The important part is it runs containers in userspace providing a much better
security then docker, but seems developers don't care about it.

Also you can use traditional ansible, puppet or chef to create and manage
images and containers directly instead of learning shell scripts and
Dockerfile way with additional cognitive load.

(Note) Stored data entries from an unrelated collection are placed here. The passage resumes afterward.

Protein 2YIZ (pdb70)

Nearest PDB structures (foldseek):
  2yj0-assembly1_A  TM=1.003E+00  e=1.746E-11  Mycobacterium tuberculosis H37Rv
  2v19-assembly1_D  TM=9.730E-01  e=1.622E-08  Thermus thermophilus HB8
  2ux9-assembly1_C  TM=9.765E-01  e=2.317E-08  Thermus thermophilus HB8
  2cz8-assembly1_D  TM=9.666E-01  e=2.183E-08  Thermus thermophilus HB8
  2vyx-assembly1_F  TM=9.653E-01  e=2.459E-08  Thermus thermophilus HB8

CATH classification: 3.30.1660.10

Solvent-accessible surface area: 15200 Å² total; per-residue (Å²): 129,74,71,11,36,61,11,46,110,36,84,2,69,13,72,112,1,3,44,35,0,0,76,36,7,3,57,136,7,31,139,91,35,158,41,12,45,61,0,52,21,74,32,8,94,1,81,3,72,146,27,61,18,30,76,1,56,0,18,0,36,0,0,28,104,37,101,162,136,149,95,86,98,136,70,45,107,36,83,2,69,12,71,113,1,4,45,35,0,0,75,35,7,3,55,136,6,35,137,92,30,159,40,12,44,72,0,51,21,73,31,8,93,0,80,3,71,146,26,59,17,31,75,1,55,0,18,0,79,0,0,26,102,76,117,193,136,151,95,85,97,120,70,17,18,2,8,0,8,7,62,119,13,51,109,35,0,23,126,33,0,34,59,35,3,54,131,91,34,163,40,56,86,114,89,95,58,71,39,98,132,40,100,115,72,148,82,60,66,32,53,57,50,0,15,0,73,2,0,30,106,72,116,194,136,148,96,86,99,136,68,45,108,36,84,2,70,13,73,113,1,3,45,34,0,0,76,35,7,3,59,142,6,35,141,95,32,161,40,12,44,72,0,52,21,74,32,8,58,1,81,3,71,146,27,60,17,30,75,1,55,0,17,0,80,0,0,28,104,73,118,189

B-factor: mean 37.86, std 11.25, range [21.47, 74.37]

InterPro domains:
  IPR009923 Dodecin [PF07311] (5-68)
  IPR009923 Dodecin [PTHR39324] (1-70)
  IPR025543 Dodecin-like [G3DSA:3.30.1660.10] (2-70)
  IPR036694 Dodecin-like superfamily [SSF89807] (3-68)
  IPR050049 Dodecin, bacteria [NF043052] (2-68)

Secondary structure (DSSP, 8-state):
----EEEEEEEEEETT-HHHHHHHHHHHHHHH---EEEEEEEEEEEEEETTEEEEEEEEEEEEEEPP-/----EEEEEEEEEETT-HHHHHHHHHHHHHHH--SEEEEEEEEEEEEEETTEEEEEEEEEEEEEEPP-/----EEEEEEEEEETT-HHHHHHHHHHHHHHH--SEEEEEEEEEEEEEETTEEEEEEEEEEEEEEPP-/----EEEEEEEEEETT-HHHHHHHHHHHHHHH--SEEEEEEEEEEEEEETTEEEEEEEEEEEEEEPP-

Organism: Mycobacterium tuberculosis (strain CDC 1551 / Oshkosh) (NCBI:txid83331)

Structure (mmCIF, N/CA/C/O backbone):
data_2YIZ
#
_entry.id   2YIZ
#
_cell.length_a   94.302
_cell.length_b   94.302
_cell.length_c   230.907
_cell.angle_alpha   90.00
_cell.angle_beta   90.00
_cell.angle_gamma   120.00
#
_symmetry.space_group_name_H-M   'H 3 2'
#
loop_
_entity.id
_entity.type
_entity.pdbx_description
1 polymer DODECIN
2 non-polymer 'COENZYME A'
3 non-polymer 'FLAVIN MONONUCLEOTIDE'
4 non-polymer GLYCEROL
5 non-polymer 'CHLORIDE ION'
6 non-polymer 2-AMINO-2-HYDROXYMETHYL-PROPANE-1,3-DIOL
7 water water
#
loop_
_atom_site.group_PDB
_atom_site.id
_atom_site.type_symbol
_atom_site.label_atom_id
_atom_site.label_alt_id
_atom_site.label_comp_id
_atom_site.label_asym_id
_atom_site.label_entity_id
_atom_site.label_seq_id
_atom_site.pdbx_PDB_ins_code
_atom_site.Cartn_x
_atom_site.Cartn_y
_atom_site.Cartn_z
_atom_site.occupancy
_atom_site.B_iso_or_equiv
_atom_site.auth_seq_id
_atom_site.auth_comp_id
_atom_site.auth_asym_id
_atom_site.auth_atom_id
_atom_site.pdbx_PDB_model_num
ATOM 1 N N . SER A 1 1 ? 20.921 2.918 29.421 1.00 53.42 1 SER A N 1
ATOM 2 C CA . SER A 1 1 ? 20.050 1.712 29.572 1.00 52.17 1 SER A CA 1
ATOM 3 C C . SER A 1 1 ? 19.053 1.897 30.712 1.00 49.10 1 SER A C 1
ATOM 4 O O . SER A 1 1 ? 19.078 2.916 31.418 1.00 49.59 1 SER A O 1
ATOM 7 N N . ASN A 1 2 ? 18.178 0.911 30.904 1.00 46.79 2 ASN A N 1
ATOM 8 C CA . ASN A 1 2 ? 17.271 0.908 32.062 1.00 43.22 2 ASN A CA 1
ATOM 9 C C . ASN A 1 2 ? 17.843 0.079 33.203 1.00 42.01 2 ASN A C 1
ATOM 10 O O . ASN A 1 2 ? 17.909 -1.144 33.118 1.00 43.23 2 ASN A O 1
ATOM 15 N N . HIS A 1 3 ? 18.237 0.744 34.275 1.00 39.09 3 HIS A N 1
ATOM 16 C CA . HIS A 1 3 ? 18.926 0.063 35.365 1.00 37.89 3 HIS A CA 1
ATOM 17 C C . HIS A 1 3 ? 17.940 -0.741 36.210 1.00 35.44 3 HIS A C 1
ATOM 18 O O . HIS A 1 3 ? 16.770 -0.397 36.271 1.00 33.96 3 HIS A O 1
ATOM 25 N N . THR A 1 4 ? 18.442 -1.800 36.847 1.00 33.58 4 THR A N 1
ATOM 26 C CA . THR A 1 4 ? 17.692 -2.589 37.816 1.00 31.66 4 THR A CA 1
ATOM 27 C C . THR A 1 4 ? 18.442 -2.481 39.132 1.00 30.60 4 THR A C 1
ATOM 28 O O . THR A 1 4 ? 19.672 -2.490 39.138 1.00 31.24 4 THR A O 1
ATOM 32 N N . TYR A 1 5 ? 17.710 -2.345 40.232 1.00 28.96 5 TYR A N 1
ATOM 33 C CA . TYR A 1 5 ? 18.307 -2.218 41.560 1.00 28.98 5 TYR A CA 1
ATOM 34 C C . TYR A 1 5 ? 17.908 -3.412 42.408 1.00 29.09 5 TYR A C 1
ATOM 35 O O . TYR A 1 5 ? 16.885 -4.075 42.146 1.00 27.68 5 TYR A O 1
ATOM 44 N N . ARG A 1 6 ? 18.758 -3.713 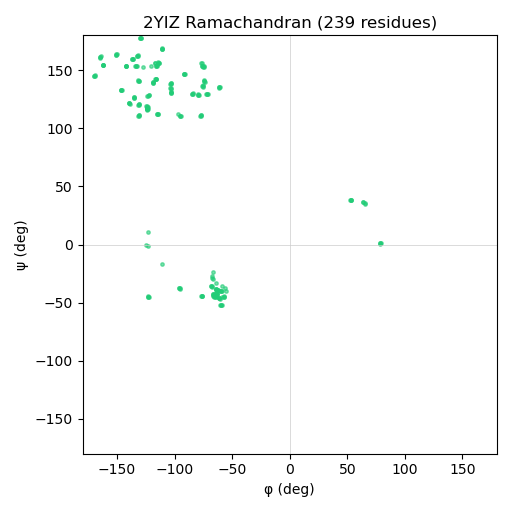43.383 1.00 28.32 6 ARG A N 1
ATOM 45 C CA . ARG A 1 6 ? 18.468 -4.725 44.394 1.00 28.59 6 ARG A CA 1
ATOM 46 C C . ARG A 1 6 ? 18.410 -4.013 45.740 1.00 28.07 6 ARG A C 1
ATOM 47 O O . ARG A 1 6 ? 19.181 -3.094 45.998 1.00 27.83 6 ARG A O 1
ATOM 55 N N . VAL A 1 7 ? 17.495 -4.448 46.593 1.00 26.19 7 VAL A N 1
ATOM 56 C CA . VAL A 1 7 ? 17.291 -3.818 47.912 1.00 25.35 7 VAL A CA 1
ATOM 57 C C . VAL A 1 7 ? 17.439 -4.886 48.985 1.00 25.97 7 VAL A C 1
ATOM 58 O O . VAL A 1 7 ? 16.689 -5.870 48.992 1.00 27.12 7 VAL A O 1
ATOM 62 N N . ILE A 1 8 ? 18.433 -4.716 49.860 1.00 25.81 8 ILE A N 1
ATOM 63 C CA . ILE A 1 8 ? 18.670 -5.662 50.933 1.00 25.82 8 ILE A CA 1
ATOM 64 C C . ILE A 1 8 ? 18.325 -4.967 52.241 1.00 24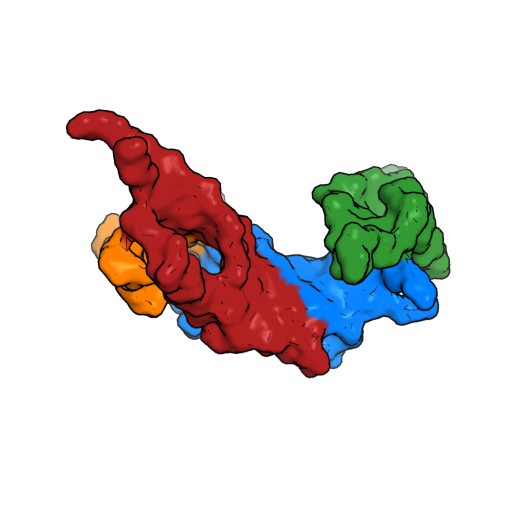.98 8 ILE A C 1
ATOM 65 O O . ILE A 1 8 ? 18.075 -3.752 52.265 1.00 26.55 8 ILE A O 1
ATOM 70 N N . GLU A 1 9 ? 18.253 -5.743 53.304 1.00 25.85 9 GLU A N 1
ATOM 71 C CA . GLU A 1 9 ? 17.919 -5.210 54.633 1.00 25.21 9 GLU A CA 1
ATOM 72 C C . GLU A 1 9 ? 19.051 -5.544 55.618 1.00 25.58 9 GLU A C 1
ATOM 73 O O . GLU A 1 9 ? 19.481 -6.689 55.711 1.00 25.69 9 GLU A O 1
ATOM 79 N N . ILE A 1 10 ? 19.516 -4.513 56.303 1.00 25.62 10 ILE A N 1
ATOM 80 C CA . ILE A 1 10 ? 20.562 -4.663 57.298 1.00 27.00 10 ILE A CA 1
ATOM 81 C C . ILE A 1 10 ? 20.189 -3.950 58.594 1.00 27.12 10 ILE A C 1
ATOM 82 O O . ILE A 1 10 ? 19.288 -3.115 58.630 1.00 27.05 10 ILE A O 1
ATOM 87 N N . VAL A 1 11 ? 20.873 -4.303 59.688 1.00 26.11 11 VAL A N 1
ATOM 88 C CA . VAL A 1 11 ? 20.678 -3.576 60.929 1.00 25.30 11 VAL A CA 1
ATOM 89 C C . VAL A 1 11 ? 22.045 -3.061 61.377 1.00 26.21 11 VAL A C 1
ATOM 90 O O . VAL A 1 11 ? 22.946 -3.861 61.604 1.00 27.75 11 VAL A O 1
ATOM 94 N N . GLY A 1 12 ? 22.195 -1.738 61.472 1.00 25.53 12 GLY A N 1
ATOM 95 C CA . GLY A 1 12 ? 23.388 -1.133 62.050 1.00 26.66 12 GLY A CA 1
ATOM 96 C C . GLY A 1 12 ? 23.207 -0.906 63.528 1.00 26.85 12 GLY A C 1
ATOM 97 O O . GLY A 1 12 ? 22.089 -0.640 63.990 1.00 25.64 12 GLY A O 1
ATOM 98 N N . THR A 1 13 ? 24.297 -1.019 64.290 1.00 28.29 13 THR A N 1
ATOM 99 C CA . THR A 1 13 ? 24.204 -0.813 65.731 1.00 28.72 13 THR A CA 1
ATOM 100 C C . THR A 1 13 ? 25.312 0.082 66.253 1.00 29.97 13 THR A C 1
ATOM 101 O O . THR A 1 13 ? 26.400 0.186 65.664 1.00 30.68 13 THR A O 1
ATOM 105 N N . SER A 1 14 ? 25.005 0.746 67.355 1.00 29.37 14 SER A N 1
ATOM 106 C CA . SER A 1 14 ? 25.991 1.582 68.059 1.00 31.03 14 SER A CA 1
ATOM 107 C C . SER A 1 14 ? 25.424 1.989 69.395 1.00 30.85 14 SER A C 1
ATOM 108 O O . SER A 1 14 ? 24.234 2.283 69.504 1.00 30.06 14 SER A O 1
ATOM 111 N N . PRO A 1 15 ? 26.277 2.100 70.419 1.00 33.02 15 PRO A N 1
ATOM 112 C CA . PRO A 1 15 ? 25.775 2.674 71.652 1.00 33.50 15 PRO A CA 1
ATOM 113 C C . PRO A 1 15 ? 25.560 4.180 71.571 1.00 34.04 15 PRO A C 1
ATOM 114 O O . PRO A 1 15 ? 24.886 4.728 72.442 1.00 34.83 15 PRO A O 1
ATOM 118 N N A ASP A 1 16 ? 26.100 4.801 70.517 0.70 34.16 16 ASP A N 1
ATOM 119 N N B ASP A 1 16 ? 26.114 4.861 70.573 0.30 34.06 16 ASP A N 1
ATOM 120 C CA A ASP A 1 16 ? 26.192 6.264 70.405 0.70 35.29 16 ASP A CA 1
ATOM 121 C CA B ASP A 1 16 ? 26.105 6.332 70.577 0.30 34.38 16 ASP A CA 1
ATOM 122 C C A ASP A 1 16 ? 25.105 6.944 69.592 0.70 34.31 16 ASP A C 1
ATOM 123 C C B ASP A 1 16 ? 24.775 6.956 70.174 0.30 32.66 16 ASP A C 1
ATOM 124 O O A ASP A 1 16 ? 25.276 8.108 69.203 0.70 35.59 16 ASP A O 1
ATOM 125 O O B ASP A 1 16 ? 24.389 8.010 70.682 0.30 30.94 16 ASP A O 1
ATOM 134 N N A GLY A 1 17 ? 24.019 6.224 69.306 0.70 31.59 17 GLY A N 1
ATOM 135 N N B GLY A 1 17 ? 24.073 6.313 69.250 0.30 31.07 17 GLY A N 1
ATOM 136 C CA A GLY A 1 17 ? 22.799 6.838 68.820 0.70 30.48 17 GLY A CA 1
ATOM 137 C CA B GLY A 1 17 ? 22.800 6.843 68.818 0.30 30.32 17 GLY A CA 1
ATOM 138 C C A GLY A 1 17 ? 22.382 6.399 67.437 0.70 29.30 17 GLY A C 1
ATOM 139 C C B GLY A 1 17 ? 22.371 6.387 67.446 0.30 29.39 17 GLY A C 1
ATOM 140 O O A GLY A 1 17 ? 23.020 5.553 66.804 0.70 29.07 17 GLY A O 1
ATOM 141 O O B GLY A 1 17 ? 22.984 5.506 66.840 0.30 29.41 17 GLY A O 1
ATOM 142 N N . VAL A 1 18 ? 21.312 7.022 66.955 1.00 28.90 18 VAL A N 1
ATOM 143 C CA . VAL A 1 18 ? 20.694 6.656 65.687 1.00 27.65 18 VAL A CA 1
ATOM 144 C C . VAL A 1 18 ? 21.632 6.899 64.486 1.00 27.19 18 VAL A C 1
ATOM 145 O O . VAL A 1 18 ? 21.829 5.996 63.669 1.00 26.72 18 VAL A O 1
ATOM 149 N N . ASP A 1 19 ? 22.198 8.109 64.396 1.00 27.92 19 ASP A N 1
ATOM 150 C CA . ASP A 1 19 ? 23.128 8.435 63.314 1.00 28.36 19 ASP A CA 1
ATOM 151 C C . ASP A 1 19 ? 24.326 7.461 63.298 1.00 29.14 19 ASP A C 1
ATOM 152 O O . ASP A 1 19 ? 24.725 6.983 62.247 1.00 28.94 19 ASP A O 1
ATOM 157 N N . ALA A 1 20 ? 24.894 7.175 64.464 1.00 29.35 20 ALA A N 1
ATOM 158 C CA . ALA A 1 20 ? 26.061 6.290 64.554 1.00 30.57 20 ALA A CA 1
ATOM 159 C C . ALA A 1 20 ? 25.723 4.867 64.108 1.00 29.22 20 ALA A C 1
ATOM 160 O O . ALA A 1 20 ? 26.531 4.212 63.453 1.00 30.22 20 ALA A O 1
ATOM 162 N N . ALA A 1 21 ? 24.523 4.408 64.455 1.00 28.35 21 ALA A N 1
ATOM 163 C CA . ALA A 1 21 ? 24.049 3.081 64.044 1.00 27.91 21 ALA A CA 1
ATOM 164 C C . ALA A 1 21 ? 23.849 2.991 62.536 1.00 27.06 21 ALA A C 1
ATOM 165 O O . ALA A 1 21 ? 24.256 2.010 61.888 1.00 28.31 21 ALA A O 1
ATOM 167 N N . ILE A 1 22 ? 23.253 4.037 61.963 1.00 26.81 22 ILE A N 1
ATOM 168 C CA . ILE A 1 22 ? 23.076 4.135 60.522 1.00 26.56 22 ILE A CA 1
ATOM 169 C C . ILE A 1 22 ? 24.420 4.086 59.829 1.00 27.89 22 ILE A C 1
ATOM 170 O O . ILE A 1 22 ? 24.654 3.261 58.938 1.00 28.24 22 ILE A O 1
ATOM 175 N N . GLN A 1 23 ? 25.320 4.946 60.280 1.00 29.17 23 GLN A N 1
ATOM 176 C CA . GLN A 1 23 ? 26.632 5.060 59.654 1.00 31.34 23 GLN A CA 1
ATOM 177 C C . GLN A 1 23 ? 27.407 3.746 59.783 1.00 32.08 23 GLN A C 1
ATOM 178 O O . GLN A 1 23 ? 28.062 3.309 58.833 1.00 33.35 23 GLN A O 1
ATOM 184 N N . GLY A 1 24 ? 27.305 3.098 60.943 1.00 31.79 24 GLY A N 1
ATOM 185 C CA . GLY A 1 24 ? 28.020 1.844 61.162 1.00 32.66 24 GLY A CA 1
ATOM 186 C C . GLY A 1 24 ? 27.542 0.717 60.265 1.00 32.08 24 GLY A C 1
ATOM 187 O O . GLY A 1 24 ? 28.354 -0.036 59.687 1.00 33.43 24 GLY A O 1
ATOM 188 N N . GLY A 1 25 ? 26.225 0.584 60.156 1.00 30.40 25 GLY A N 1
ATOM 189 C CA . GLY A 1 25 ? 25.630 -0.424 59.294 1.00 30.59 25 GLY A CA 1
ATOM 190 C C . GLY A 1 25 ? 26.019 -0.219 57.842 1.00 30.91 25 GLY A C 1
ATOM 191 O O . GLY A 1 25 ? 26.386 -1.156 57.130 1.00 32.26 25 GLY A O 1
ATOM 192 N N . LEU A 1 26 ? 25.930 1.024 57.396 1.00 31.71 26 LEU A N 1
ATOM 193 C CA . LEU A 1 26 ? 26.214 1.336 56.005 1.00 32.74 26 LEU A CA 1
ATOM 194 C C . LEU A 1 26 ? 27.701 1.134 55.705 1.00 34.61 26 LEU A C 1
ATOM 195 O O . LEU A 1 26 ? 28.050 0.670 54.608 1.00 35.99 26 LEU A O 1
ATOM 200 N N . ALA A 1 27 ? 28.568 1.443 56.668 1.00 35.28 27 ALA A N 1
ATOM 201 C CA . ALA A 1 27 ? 30.020 1.265 56.478 1.00 37.52 27 ALA A CA 1
ATOM 202 C C . ALA A 1 27 ? 30.348 -0.208 56.287 1.00 38.85 27 ALA A C 1
ATOM 203 O O . ALA A 1 27 ? 31.195 -0.562 55.448 1.00 39.66 27 ALA A O 1
ATOM 205 N N . ARG A 1 28 ? 29.709 -1.072 57.086 1.00 38.51 28 ARG A N 1
ATOM 206 C CA . ARG A 1 28 ? 29.887 -2.513 56.920 1.00 39.81 28 ARG A CA 1
ATOM 207 C C . ARG A 1 28 ? 29.360 -2.958 55.563 1.00 40.70 28 ARG A C 1
ATOM 208 O O . ARG A 1 28 ? 30.011 -3.739 54.862 1.00 42.19 28 ARG A O 1
ATOM 216 N N . ALA A 1 29 ? 28.192 -2.461 55.175 1.00 40.03 29 ALA A N 1
ATOM 217 C CA . ALA A 1 29 ? 27.599 -2.850 53.898 1.00 41.56 29 ALA A CA 1
ATOM 218 C C . ALA A 1 29 ? 28.526 -2.463 52.735 1.00 44.11 29 ALA A C 1
ATOM 219 O O . ALA A 1 29 ? 28.705 -3.240 51.785 1.00 46.15 29 ALA A O 1
ATOM 221 N N . ALA A 1 30 ? 29.145 -1.289 52.822 1.00 45.34 30 ALA A N 1
ATOM 222 C CA . ALA A 1 30 ? 29.962 -0.775 51.715 1.00 48.07 30 ALA A CA 1
ATOM 223 C C . ALA A 1 30 ? 31.206 -1.629 51.490 1.00 51.27 30 ALA A C 1
ATOM 224 O O . ALA A 1 30 ? 31.699 -1.705 50.354 1.00 52.90 30 ALA A O 1
ATOM 226 N N . GLN A 1 31 ? 31.718 -2.254 52.555 1.00 52.86 31 GLN A N 1
ATOM 227 C CA . GLN A 1 31 ? 32.950 -3.073 52.456 1.00 56.39 31 GLN A CA 1
ATOM 228 C C . GLN A 1 31 ? 32.845 -4.173 51.403 1.00 58.27 31 GLN A C 1
ATOM 229 O O . GLN A 1 31 ? 33.811 -4.448 50.680 1.00 60.74 31 GLN A O 1
ATOM 235 N N . THR A 1 32 ? 31.686 -4.812 51.319 1.00 58.59 32 THR A N 1
ATOM 236 C CA . THR A 1 32 ? 31.503 -5.935 50.404 1.00 60.60 32 THR A CA 1
ATOM 237 C C . THR A 1 32 ? 30.562 -5.652 49.227 1.00 60.11 32 THR A C 1
ATOM 238 O O . THR A 1 32 ? 30.597 -6.385 48.230 1.00 61.91 32 THR A O 1
ATOM 242 N N . MET A 1 33 ? 29.747 -4.598 49.314 1.00 58.61 33 MET A N 1
ATOM 243 C CA A MET A 1 33 ? 28.805 -4.270 48.245 0.60 57.42 33 MET A CA 1
ATOM 244 C CA B MET A 1 33 ? 28.784 -4.284 48.253 0.40 57.47 33 MET A CA 1
ATOM 245 C C . MET A 1 33 ? 29.260 -3.093 47.412 1.00 57.58 33 MET A C 1
ATOM 246 O O . MET A 1 33 ? 30.094 -2.280 47.849 1.00 58.74 33 MET A O 1
ATOM 255 N N . ARG A 1 34 ? 28.714 -3.004 46.203 1.00 55.40 34 ARG A N 1
ATOM 256 C CA . ARG A 1 34 ? 29.104 -1.976 45.263 1.00 53.81 34 ARG A CA 1
ATOM 257 C C . ARG A 1 34 ? 27.876 -1.236 44.770 1.00 49.67 34 ARG A C 1
ATOM 258 O O . ARG A 1 34 ? 26.778 -1.795 44.742 1.00 48.15 34 ARG A O 1
ATOM 266 N N . ALA A 1 35 ? 28.087 0.018 44.380 1.00 47.02 35 ALA A N 1
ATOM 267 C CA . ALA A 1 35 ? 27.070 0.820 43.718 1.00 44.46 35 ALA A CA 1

The only issue I am facing is mounting a shared NFS or CIFS in userspace
container using FUSE, since the client drivers for this fs needs to be run
through a root process. Hopefully it will be resolved in future. Tried
Lizardfs instead of NFS and the system failed in the middle and my issues on
the github is there for weeks without any feedback. I will try glusterfs and
also looking and beegfs lets see if it can work.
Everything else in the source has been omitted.